18 Ekim 2011 Salı

elbet bi zaman o da oldu

eveeet fotolar. efendim soldaki odamın manzarası. gündüz kötüydü, gecesini koydum. sağ taraf, otelin içindeki süsler. böyle bi 20 kat filan iniyolar aşağı. otel bi çember şeklinde, ortası boş. o boşluğa dev konfetiler dizmek yerine bi otel daha yapılabileceğine karar verdik. bi de bugün otel bana memnuniyet anketi yollamış, tabii ki "buz gibiydi beah!" diye çemkirdim; çünkü elin singapurlusu klima ayarı yapmayı öğrendiğinde bana madalya takacaklar.




raffles hotel, evet bu o. daha doğrusu, ön cephesinin bir kısmı diyelim.






maalesef ki diğer günlere dair pek fotoğraf yok; çünkü tüm gün kameraman cevat kelle gibi 2 makineyle gezince akşam sersemleyip odada unuttum hepsini. zaten olanlarda da ben kadrajda değilim, gugıl fotoğrafları gibi o yüzden. bi kısmını da koymaya üşeniyorum. olsun varsın, devam.

sentosadaki müzeden bi çocuk oyuncağı. bi nevi eski zaman barbie evi sanırım, tabii tek farkı kıymetli taş ve madenlerden yapılmış olması. minik rahip, kuşlar filan, barbie ve zen.

devam edelim efendim. sentosa island üzerinde, şu meşhur uydurmasyon yaratık, merlion heykelinin 37 metreliği filan mı ne var, bakınız aşağıda, solda. bu müzeden sonra bindiğimiz teleferikten bakınca ise ortadaki gibi görünüyor. benim yükseklik korkumu yendiğim an ise, en sağdaki fotoğraf. çekebildiğime şaştım. neyse, her yer şantiye memlekette. ağaoğlu singapurlu bile olabilir. denizi doldurup alengirli bina yapıyolar, bi tür örf adet anane ( şu fotoğraflar aynı boy değil ya, ne sinir bi şi oldu öyle).

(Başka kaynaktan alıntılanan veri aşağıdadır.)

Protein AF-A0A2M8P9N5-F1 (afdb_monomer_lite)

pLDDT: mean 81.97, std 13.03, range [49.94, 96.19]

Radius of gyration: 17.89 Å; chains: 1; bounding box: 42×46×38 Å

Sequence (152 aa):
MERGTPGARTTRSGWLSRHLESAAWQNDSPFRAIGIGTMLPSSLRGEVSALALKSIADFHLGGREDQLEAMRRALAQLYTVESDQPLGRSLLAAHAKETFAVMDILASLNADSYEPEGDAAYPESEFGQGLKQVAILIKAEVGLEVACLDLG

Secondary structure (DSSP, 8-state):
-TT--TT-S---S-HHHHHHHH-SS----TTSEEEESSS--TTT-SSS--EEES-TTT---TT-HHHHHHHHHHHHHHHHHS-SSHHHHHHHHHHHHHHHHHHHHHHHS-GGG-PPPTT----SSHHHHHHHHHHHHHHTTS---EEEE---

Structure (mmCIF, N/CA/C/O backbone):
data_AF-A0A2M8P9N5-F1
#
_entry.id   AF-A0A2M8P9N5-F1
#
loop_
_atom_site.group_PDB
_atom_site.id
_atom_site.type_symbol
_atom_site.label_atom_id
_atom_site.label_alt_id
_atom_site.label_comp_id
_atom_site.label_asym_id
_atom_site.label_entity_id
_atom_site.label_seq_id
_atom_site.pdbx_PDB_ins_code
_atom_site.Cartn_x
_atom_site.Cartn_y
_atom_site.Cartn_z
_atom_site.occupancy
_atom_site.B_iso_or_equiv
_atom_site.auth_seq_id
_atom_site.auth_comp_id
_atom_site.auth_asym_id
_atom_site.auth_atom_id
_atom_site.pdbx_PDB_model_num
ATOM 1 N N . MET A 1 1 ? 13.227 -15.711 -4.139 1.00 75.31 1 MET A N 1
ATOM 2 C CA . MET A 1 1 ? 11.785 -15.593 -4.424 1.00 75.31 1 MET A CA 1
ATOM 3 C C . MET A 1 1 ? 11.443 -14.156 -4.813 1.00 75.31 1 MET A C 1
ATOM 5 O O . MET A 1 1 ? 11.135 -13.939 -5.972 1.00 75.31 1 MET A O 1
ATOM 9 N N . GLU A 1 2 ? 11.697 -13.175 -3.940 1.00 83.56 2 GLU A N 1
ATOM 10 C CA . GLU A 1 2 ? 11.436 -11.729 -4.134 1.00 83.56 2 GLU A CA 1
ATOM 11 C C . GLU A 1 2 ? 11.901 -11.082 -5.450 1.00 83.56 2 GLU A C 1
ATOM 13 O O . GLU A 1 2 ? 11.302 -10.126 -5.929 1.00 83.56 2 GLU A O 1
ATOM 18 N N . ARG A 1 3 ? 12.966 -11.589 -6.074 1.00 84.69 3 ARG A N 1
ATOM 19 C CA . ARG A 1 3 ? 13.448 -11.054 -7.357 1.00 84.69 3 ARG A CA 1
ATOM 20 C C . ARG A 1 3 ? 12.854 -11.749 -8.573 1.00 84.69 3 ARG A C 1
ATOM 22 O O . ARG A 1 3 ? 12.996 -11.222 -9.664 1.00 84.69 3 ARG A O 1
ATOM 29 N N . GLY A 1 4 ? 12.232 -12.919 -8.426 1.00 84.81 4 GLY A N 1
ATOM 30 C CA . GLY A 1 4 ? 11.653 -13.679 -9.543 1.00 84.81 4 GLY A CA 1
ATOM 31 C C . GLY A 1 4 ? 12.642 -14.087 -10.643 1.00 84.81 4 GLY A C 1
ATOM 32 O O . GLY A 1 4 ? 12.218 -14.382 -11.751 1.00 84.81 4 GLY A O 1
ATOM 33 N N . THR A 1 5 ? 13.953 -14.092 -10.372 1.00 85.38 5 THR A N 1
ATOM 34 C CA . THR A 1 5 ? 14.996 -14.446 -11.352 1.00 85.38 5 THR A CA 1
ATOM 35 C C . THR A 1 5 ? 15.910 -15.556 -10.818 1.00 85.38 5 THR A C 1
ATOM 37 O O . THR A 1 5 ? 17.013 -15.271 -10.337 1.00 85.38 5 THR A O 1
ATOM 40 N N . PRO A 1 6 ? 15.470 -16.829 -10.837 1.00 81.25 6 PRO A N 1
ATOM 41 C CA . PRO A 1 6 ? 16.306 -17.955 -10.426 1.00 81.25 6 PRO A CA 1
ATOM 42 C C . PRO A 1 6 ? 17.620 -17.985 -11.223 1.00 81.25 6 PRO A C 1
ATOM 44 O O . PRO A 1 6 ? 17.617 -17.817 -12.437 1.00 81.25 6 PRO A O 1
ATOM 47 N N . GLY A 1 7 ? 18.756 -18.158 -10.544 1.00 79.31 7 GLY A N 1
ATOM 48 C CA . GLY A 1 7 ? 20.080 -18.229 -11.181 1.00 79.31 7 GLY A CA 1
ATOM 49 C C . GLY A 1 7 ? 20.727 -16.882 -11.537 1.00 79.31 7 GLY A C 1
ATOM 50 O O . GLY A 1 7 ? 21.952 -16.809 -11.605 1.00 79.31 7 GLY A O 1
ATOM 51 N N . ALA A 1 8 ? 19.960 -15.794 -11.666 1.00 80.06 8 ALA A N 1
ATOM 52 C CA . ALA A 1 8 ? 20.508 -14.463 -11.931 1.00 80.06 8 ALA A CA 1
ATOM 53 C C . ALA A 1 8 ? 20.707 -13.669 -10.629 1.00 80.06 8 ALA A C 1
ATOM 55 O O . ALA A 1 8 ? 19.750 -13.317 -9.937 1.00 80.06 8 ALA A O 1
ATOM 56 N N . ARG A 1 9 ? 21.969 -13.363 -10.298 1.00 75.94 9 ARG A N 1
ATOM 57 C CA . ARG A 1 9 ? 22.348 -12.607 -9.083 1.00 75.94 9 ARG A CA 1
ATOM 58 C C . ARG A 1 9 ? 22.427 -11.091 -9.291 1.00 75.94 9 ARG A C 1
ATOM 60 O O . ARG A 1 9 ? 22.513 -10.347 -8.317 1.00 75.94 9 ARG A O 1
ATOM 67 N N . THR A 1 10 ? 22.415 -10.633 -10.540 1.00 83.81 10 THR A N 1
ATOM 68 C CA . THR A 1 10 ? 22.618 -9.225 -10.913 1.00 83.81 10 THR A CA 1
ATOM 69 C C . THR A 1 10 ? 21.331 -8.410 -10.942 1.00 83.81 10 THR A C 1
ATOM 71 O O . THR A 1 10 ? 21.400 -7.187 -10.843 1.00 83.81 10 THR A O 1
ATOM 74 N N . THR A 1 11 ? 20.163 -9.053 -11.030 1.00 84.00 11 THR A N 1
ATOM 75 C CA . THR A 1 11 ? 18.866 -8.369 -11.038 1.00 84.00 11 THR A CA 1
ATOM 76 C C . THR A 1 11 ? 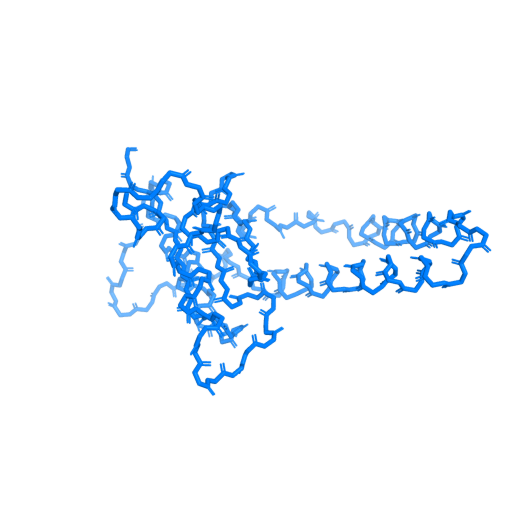18.675 -7.606 -9.736 1.00 84.00 11 THR A C 1
ATOM 78 O O . THR A 1 11 ? 18.677 -8.210 -8.663 1.00 84.00 11 THR A O 1
ATOM 81 N N . ARG A 1 12 ? 18.541 -6.280 -9.816 1.00 84.31 12 ARG A N 1
ATOM 82 C CA . ARG A 1 12 ? 18.392 -5.404 -8.642 1.00 84.31 12 ARG A CA 1
ATOM 83 C C . ARG A 1 12 ? 16.934 -5.117 -8.286 1.00 84.31 12 ARG A C 1
ATOM 85 O O . ARG A 1 12 ? 16.674 -4.790 -7.134 1.00 84.31 12 ARG A O 1
ATOM 92 N N . SER A 1 13 ? 16.011 -5.286 -9.234 1.00 89.62 13 SER A N 1
ATOM 93 C CA . SER A 1 13 ? 14.577 -5.085 -9.026 1.00 89.62 13 SER A CA 1
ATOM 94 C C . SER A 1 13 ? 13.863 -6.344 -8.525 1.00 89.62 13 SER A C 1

sonraaa, dali sergisi. lady godiva, kelebekleriyle. dali'ye göre kelebek insanın ruhuymuş efendim ve ben lady godiva'yı pek severim. sağdaki de mum bacaklı fil, felsefi detaylarını bilemem. daha çok dali fotosu var ama bloga koymaya üşendim, uslu bi çocuk olursanız görebilirsiniz.



 *

bu sonbahar, evimin civarında 50den fazla leylek görmemin etkisinin bu kadar büyük ve hızlı olacağını sanmazdım; ama şu an ingiliz konsolosluğundaki pasaportum (umarım vizeyle!) geldiği gibi büyük bi hızla fransa konsolosluğuna gidecek. vize yetiştirme telaşından ölüyorum. uçaktan inip, 2 gün sonra yine uçucam filan. ne iş yaptığımı bilmesem havaya giricem, sahiden garip bi haller.

yine de biliyo musun blog, ben bu bavullarıma bakıp hala o tek ve aynı yere gidip orda kalmalarını istiyorum.
her şeyin başı sağlık ve ben bu yıl gördüğüm tüm leylekleri verip iyi bir sağlık haberi almayı tercih ederim.

2011'le tuhaf bi ilişkimiz var, o kesin.